Ensuring Billing Records Comply With EU Law

EMC Corporation, Intec Telecom Systems and SenSage say that they have pooled resources to provide a solution to answer the mandates of the recently passed EU Data Retention Directive. The combined technologies tackle two issues. First, it provides telecommunication and Internet service providers with a lower cost means to manage communication records that support compliance with the Directive. Second, it enables law enforcement agencies to quickly access historical phone and Internet records to pinpoint and prosecute serious crimes.

The Directive states that all service providers must be compliant by August, 2007.

The EU Data Retention Directive was announced in March 2006. It requires telecommunications operators (Telcos) and Internet Service Providers (ISPs) to securely retain and be able to analyse traffic and location data related to; fixed telephony; mobile telephony; Internet access; Internet e-mail; and Internet telephony for up to two years. The Directive further requires that all service providers must produce answers to law enforcement inquiries without any undue delay. Millions of calls and connections occur each day equating to billions of records and terabytes of transaction data that must be securely stored and rapidly analysed.
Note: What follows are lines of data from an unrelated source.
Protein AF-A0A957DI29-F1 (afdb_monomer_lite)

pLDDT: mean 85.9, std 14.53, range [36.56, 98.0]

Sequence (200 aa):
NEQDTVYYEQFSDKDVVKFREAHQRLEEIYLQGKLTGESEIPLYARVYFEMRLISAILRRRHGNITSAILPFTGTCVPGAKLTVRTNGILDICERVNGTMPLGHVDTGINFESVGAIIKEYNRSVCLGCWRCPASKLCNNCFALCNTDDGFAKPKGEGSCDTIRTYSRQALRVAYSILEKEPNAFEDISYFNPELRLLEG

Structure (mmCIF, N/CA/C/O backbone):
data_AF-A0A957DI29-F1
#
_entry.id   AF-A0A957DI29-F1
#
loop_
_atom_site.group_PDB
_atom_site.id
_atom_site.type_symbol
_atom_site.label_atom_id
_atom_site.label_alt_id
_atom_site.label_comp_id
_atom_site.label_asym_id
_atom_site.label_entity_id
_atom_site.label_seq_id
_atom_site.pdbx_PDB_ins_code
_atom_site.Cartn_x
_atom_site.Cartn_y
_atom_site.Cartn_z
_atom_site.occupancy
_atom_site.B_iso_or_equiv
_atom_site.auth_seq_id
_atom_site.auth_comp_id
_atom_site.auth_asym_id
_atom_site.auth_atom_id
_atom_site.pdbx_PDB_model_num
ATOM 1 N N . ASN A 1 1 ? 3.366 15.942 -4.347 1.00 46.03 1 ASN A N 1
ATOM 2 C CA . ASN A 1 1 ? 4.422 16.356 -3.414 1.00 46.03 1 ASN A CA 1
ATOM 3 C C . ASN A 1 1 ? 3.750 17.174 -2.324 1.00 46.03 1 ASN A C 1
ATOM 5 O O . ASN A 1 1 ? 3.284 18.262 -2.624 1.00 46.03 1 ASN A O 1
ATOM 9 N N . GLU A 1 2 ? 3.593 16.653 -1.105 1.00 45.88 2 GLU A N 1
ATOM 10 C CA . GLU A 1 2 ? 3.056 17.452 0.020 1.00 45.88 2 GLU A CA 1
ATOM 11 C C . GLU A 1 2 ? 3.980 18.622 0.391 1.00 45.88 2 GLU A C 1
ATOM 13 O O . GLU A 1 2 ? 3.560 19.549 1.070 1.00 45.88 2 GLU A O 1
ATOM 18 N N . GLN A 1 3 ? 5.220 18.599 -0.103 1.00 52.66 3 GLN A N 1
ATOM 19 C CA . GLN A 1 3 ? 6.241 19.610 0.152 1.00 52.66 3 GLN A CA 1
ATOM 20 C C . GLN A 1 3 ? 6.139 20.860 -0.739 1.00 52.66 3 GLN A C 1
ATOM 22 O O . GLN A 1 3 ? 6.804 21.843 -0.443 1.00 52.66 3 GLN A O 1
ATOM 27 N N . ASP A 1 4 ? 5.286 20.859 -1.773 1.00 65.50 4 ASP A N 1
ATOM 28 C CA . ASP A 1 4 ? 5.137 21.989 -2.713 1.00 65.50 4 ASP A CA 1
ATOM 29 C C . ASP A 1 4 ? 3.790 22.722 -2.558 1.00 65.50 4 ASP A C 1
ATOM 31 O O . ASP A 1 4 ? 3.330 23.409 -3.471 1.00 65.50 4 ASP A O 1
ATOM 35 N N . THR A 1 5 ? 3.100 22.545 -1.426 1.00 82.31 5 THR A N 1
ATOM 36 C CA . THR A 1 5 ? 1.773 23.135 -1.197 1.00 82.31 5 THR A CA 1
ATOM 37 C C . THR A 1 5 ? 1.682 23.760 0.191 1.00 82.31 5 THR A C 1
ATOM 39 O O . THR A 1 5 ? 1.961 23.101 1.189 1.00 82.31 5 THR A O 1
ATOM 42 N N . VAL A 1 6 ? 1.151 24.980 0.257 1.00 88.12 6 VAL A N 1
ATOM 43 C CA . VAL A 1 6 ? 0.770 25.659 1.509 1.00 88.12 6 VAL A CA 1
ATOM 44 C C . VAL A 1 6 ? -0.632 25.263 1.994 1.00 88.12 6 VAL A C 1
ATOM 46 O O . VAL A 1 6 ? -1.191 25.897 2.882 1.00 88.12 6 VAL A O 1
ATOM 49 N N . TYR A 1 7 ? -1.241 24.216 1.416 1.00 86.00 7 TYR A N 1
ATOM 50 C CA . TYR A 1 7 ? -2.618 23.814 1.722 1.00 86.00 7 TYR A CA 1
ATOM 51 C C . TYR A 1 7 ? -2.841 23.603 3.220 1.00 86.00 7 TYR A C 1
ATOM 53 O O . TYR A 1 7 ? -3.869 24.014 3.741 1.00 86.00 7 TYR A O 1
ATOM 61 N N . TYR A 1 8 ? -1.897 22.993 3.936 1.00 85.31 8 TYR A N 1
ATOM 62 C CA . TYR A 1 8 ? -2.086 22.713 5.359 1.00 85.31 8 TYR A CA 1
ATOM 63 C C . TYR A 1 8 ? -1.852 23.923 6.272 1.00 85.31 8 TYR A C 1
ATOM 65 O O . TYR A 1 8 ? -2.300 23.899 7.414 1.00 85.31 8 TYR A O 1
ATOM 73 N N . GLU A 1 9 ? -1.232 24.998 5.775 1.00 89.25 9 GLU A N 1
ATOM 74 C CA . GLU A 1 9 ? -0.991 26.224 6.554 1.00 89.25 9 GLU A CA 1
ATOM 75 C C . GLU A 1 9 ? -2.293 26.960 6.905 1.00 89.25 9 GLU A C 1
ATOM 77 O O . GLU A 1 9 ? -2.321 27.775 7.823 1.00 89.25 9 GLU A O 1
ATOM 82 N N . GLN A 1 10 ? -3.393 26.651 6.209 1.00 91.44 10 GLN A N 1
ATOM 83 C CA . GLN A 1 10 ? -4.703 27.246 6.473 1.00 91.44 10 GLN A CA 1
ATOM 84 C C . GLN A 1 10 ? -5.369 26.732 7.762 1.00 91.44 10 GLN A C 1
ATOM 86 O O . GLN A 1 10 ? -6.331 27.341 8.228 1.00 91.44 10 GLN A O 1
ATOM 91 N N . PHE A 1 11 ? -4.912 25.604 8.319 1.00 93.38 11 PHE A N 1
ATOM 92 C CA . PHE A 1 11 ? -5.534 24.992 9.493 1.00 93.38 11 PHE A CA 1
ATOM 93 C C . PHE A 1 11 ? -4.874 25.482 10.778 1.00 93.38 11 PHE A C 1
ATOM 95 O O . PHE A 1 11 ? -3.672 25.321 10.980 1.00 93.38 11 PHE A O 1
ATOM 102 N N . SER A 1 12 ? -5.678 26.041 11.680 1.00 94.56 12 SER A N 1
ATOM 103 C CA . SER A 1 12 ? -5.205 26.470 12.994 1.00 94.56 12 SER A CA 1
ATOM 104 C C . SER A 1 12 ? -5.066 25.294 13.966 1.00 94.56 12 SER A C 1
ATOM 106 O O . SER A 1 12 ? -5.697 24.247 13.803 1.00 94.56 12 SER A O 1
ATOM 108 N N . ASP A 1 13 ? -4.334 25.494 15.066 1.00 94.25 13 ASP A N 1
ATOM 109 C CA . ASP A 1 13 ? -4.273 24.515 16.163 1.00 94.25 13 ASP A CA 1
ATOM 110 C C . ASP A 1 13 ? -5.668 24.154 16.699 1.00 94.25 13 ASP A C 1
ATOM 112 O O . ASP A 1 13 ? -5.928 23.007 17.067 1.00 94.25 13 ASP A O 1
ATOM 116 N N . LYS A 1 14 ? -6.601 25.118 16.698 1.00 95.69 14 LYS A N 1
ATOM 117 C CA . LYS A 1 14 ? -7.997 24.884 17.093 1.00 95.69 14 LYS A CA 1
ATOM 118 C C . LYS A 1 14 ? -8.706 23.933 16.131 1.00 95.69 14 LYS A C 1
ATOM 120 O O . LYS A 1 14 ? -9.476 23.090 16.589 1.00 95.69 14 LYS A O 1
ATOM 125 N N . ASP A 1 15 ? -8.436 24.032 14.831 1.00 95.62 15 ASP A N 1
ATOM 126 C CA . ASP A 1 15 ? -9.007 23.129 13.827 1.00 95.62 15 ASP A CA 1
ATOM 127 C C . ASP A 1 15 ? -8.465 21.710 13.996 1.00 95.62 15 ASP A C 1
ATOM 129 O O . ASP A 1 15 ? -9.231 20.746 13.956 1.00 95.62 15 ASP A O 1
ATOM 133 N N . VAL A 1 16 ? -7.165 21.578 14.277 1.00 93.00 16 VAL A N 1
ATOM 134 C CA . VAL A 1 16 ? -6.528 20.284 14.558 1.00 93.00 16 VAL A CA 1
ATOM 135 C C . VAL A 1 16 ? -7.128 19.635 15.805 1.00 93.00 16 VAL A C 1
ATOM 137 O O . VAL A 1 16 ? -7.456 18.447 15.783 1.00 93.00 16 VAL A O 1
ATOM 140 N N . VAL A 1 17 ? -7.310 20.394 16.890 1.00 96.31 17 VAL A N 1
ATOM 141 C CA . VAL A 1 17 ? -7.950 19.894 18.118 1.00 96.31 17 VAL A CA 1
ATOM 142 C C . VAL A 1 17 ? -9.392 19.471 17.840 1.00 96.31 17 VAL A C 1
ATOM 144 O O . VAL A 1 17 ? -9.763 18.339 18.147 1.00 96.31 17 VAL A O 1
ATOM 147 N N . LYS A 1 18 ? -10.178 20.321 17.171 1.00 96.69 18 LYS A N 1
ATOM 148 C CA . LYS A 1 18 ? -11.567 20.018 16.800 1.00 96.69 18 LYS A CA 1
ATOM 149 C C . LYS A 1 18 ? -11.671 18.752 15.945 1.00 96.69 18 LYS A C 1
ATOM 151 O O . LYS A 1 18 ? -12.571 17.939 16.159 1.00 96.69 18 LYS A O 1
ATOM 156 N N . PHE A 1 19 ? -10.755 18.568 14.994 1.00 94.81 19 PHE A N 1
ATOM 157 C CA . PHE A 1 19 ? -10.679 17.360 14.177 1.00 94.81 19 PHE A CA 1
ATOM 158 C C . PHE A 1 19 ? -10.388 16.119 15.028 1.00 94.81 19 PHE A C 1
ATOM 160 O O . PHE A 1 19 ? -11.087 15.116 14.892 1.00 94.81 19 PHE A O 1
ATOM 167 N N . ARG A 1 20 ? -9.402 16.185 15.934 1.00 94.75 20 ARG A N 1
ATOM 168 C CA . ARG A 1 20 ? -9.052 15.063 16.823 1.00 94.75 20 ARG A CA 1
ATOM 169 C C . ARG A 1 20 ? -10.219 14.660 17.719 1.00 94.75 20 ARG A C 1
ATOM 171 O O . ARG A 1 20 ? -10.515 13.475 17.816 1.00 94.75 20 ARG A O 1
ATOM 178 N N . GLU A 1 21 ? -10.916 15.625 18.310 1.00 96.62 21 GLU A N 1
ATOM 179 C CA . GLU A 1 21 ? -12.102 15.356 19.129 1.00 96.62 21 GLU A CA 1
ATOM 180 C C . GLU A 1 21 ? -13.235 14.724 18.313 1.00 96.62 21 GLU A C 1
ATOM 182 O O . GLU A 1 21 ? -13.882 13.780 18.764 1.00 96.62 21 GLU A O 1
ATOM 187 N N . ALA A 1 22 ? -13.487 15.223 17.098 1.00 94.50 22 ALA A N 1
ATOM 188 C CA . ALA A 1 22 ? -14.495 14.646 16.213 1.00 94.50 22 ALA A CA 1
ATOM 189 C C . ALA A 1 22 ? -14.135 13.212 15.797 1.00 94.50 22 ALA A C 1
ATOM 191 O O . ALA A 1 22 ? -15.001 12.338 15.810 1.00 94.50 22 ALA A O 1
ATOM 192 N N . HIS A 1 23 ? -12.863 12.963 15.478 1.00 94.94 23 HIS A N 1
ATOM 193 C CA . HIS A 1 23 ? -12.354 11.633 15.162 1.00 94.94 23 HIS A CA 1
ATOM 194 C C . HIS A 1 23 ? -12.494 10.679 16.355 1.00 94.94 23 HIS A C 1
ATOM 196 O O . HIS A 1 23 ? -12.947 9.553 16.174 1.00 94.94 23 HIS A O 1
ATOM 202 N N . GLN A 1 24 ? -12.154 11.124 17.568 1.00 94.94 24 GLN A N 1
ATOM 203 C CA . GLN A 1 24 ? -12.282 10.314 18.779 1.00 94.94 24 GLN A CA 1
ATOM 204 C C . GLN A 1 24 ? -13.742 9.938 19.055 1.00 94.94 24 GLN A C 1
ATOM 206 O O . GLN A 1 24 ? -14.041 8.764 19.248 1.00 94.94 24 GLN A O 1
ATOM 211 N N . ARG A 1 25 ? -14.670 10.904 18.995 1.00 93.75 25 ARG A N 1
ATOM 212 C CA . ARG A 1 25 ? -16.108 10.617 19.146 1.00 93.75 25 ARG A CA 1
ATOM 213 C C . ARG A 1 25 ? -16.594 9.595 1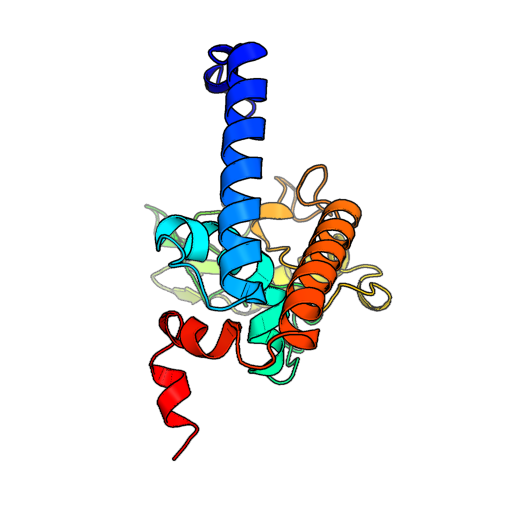8.119 1.00 93.75 25 ARG A C 1
ATOM 215 O O . ARG A 1 25 ? -17.403 8.729 18.436 1.00 93.75 25 ARG A O 1
ATOM 222 N N . LEU A 1 26 ? -16.101 9.685 16.884 1.00 93.81 26 LEU A N 1
ATOM 223 C CA . LEU A 1 26 ? -16.459 8.736 15.835 1.00 93.81 26 LEU A CA 1
ATOM 224 C C . LEU A 1 26 ? -15.915 7.330 16.111 1.00 93.81 26 LEU A C 1
ATOM 226 O O . LEU A 1 26 ? -16.607 6.345 15.861 1.00 93.81 26 LEU A O 1
ATOM 230 N N . GLU A 1 27 ? -14.687 7.241 16.622 1.00 93.12 27 GLU A N 1
ATOM 231 C CA . GLU A 1 27 ? -14.061 5.982 17.026 1.00 93.12 27 GLU A CA 1
ATOM 232 C C . GLU A 1 27 ? -14.833 5.330 18.175 1.00 93.12 27 GLU A C 1
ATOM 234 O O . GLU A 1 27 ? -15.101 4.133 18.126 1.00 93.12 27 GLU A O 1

EMC, Intec and SenSage have developed a joint EU Data Retention solution that significantly reduces the cost of compliant data management for service providers. The combined technology completely supports the guidelines set out by the Directive and is able to cost-effectively manage and obtain results in minutes from over 100 billion Call Detail Records (CDR).
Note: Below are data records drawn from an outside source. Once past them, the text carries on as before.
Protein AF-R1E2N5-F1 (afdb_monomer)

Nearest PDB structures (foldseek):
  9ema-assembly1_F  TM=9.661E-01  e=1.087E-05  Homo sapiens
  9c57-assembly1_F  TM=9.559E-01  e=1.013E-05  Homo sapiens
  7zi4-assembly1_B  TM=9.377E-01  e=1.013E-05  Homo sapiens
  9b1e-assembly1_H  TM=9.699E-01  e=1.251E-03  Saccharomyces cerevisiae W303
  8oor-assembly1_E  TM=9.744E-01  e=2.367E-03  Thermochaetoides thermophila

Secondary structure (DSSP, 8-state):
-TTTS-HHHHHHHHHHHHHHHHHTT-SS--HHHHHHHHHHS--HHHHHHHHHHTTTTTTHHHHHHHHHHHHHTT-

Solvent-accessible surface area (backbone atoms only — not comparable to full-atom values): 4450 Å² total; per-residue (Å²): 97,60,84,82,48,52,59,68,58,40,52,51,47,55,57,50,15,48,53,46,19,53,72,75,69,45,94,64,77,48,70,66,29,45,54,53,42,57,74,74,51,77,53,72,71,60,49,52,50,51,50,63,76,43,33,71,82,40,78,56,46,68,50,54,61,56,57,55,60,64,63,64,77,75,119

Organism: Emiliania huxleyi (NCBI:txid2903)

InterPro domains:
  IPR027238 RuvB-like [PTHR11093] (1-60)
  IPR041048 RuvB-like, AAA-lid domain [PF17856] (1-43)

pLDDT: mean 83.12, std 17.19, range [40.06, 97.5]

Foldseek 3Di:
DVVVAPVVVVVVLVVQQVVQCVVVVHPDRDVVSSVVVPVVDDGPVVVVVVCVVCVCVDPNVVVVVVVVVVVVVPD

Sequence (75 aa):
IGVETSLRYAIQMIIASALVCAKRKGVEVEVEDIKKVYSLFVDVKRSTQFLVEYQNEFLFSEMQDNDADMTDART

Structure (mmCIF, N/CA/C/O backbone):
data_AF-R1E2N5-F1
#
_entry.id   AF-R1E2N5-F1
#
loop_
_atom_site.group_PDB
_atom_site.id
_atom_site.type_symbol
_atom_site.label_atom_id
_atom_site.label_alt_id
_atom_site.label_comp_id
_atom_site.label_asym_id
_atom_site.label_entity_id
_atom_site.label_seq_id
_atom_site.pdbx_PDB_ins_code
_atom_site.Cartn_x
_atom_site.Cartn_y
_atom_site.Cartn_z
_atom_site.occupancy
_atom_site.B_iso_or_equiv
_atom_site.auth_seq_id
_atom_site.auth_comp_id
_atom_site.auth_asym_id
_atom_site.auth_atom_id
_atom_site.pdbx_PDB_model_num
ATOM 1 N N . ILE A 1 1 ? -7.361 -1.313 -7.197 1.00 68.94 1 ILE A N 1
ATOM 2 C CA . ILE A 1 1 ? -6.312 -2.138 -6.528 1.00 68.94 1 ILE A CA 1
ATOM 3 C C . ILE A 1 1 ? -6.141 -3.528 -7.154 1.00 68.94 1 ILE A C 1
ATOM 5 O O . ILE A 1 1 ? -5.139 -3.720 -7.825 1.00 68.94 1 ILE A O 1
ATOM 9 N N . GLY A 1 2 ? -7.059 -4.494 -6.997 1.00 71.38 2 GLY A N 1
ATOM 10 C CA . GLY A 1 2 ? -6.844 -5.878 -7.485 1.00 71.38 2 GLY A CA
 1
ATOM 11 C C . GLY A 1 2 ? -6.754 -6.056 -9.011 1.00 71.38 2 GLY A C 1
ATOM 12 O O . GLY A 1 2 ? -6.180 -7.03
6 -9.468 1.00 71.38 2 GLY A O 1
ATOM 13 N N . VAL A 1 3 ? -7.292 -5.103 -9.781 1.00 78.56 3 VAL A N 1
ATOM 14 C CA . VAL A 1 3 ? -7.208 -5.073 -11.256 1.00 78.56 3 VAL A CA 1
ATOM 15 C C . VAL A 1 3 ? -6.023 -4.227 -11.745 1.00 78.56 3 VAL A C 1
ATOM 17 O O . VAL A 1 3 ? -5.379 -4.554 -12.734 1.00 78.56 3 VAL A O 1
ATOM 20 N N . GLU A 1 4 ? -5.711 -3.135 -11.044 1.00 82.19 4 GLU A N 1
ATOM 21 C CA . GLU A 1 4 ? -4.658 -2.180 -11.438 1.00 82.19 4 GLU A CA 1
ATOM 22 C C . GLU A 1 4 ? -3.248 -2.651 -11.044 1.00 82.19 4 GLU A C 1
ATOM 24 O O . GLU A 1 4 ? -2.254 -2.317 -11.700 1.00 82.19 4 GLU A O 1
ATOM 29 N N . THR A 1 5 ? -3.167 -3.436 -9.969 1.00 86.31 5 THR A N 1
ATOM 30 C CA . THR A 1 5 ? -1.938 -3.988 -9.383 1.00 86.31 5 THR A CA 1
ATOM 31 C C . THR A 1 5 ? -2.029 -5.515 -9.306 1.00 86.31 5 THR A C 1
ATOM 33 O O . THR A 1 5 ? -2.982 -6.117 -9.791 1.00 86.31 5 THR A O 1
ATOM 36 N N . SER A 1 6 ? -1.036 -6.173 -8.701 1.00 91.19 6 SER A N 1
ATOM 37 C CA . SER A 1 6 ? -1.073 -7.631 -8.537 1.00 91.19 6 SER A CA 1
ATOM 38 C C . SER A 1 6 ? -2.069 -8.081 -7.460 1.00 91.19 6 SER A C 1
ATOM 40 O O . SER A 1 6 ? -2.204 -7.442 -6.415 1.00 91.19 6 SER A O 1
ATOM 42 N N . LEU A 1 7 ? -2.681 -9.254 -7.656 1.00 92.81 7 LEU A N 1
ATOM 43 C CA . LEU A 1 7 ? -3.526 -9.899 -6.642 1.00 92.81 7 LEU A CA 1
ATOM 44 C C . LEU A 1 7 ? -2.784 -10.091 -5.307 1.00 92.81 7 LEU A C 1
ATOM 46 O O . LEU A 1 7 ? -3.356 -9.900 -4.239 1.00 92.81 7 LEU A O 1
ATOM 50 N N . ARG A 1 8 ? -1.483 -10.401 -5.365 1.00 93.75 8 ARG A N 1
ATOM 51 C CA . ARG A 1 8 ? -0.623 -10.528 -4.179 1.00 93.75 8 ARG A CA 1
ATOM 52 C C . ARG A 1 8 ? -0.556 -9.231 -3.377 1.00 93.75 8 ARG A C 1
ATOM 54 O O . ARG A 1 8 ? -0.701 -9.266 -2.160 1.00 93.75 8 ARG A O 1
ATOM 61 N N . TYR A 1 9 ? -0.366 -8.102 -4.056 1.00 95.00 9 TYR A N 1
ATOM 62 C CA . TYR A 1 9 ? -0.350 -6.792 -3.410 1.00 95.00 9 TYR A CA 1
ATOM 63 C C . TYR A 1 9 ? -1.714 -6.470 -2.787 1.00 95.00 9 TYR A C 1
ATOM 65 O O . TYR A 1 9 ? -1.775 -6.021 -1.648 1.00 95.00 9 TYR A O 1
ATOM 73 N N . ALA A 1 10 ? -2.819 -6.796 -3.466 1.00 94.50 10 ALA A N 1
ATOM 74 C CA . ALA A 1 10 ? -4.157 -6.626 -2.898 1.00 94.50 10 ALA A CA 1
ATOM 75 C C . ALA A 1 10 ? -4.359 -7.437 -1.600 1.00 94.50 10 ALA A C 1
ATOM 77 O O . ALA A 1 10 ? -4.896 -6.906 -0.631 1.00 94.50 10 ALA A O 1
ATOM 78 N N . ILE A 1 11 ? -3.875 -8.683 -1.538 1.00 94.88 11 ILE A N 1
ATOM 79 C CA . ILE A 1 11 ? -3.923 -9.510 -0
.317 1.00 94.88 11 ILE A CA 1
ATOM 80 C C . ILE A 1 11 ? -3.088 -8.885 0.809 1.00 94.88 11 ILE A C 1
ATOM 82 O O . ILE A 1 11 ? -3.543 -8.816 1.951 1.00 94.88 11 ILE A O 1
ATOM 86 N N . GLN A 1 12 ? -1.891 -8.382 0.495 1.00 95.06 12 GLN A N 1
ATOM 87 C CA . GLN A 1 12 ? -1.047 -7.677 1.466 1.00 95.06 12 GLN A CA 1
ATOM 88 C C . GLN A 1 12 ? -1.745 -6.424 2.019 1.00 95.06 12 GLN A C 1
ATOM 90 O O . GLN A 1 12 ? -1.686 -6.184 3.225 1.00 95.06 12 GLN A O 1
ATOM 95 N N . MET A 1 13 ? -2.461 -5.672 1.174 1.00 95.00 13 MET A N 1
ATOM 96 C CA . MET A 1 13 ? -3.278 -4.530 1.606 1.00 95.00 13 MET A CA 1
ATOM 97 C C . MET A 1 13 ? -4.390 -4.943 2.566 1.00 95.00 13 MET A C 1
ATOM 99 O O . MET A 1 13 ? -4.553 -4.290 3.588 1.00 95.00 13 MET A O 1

"The EU Data Retention Directive puts tremendous pressure and a clear timeline on Telcos and ISPS to meet security and investigation obligations," said Fernando Elizalde, senior telecommunications analyst at Frost & Sullivan. "The newly developed technology offered by EMC, Intec and SenSage supports the Directive mandates by providing a progressive, scalable platform, to cost-effectively manage the broad event data integration, storage and analysis requisites."

"Telcos and ISPs will have to make significant changes to procedure, operations and current technologies if they are to meet the EU Data Retention and Privacy Directives," said Terje Tondel, managing director of ETIS.org - the largest global IT association for telecommunication providers. "Our constituents have been advised to assess current resources and seek innovative solutions, such as that from EMC, Intec and SenSage, which can minimise costs and expedite results that address these guidelines".

The joint solution has been fully tested with sample CDR data from a leading telecommunications provider. The sample data, collected and processed through an Intec mediation platform, was cleansed, then subsequently randomised and replicated to generate the necessary volume. SenSage provides the scalable event data management platform that powers the collection, compression, management and high-speed analysis of the CDR data. Retention and online availability of the stored data is fully managed within an EMC Centera storage cluster, which provides increased data integrity, protection, and availability capabilities. Intec provided switch remediation expertise and design guidance. The Proof-of-Concept (POC) contains 100 billion records, representing 13 terabytes of raw compressed data. It is now maintained in an online, referenceable repository where complex analytics can quickly be performed to investigate criminal activity.

"The EU Data Retention directive increases the cost of doing business for Telco's and ISP," said Jim Pflaging, president and CEO of SenSage. "This joint solution offers the rapid response law enforcement needs in a highly secure system the public wants, at the lowest cost to the service provider."

The joint PoC simulated retention of two years of CDR data of 10 million Telco subscribers. The system executed un-indexed queries at more than 27.9 million records per second and obtained answers in less than seven minutes within a three month search range."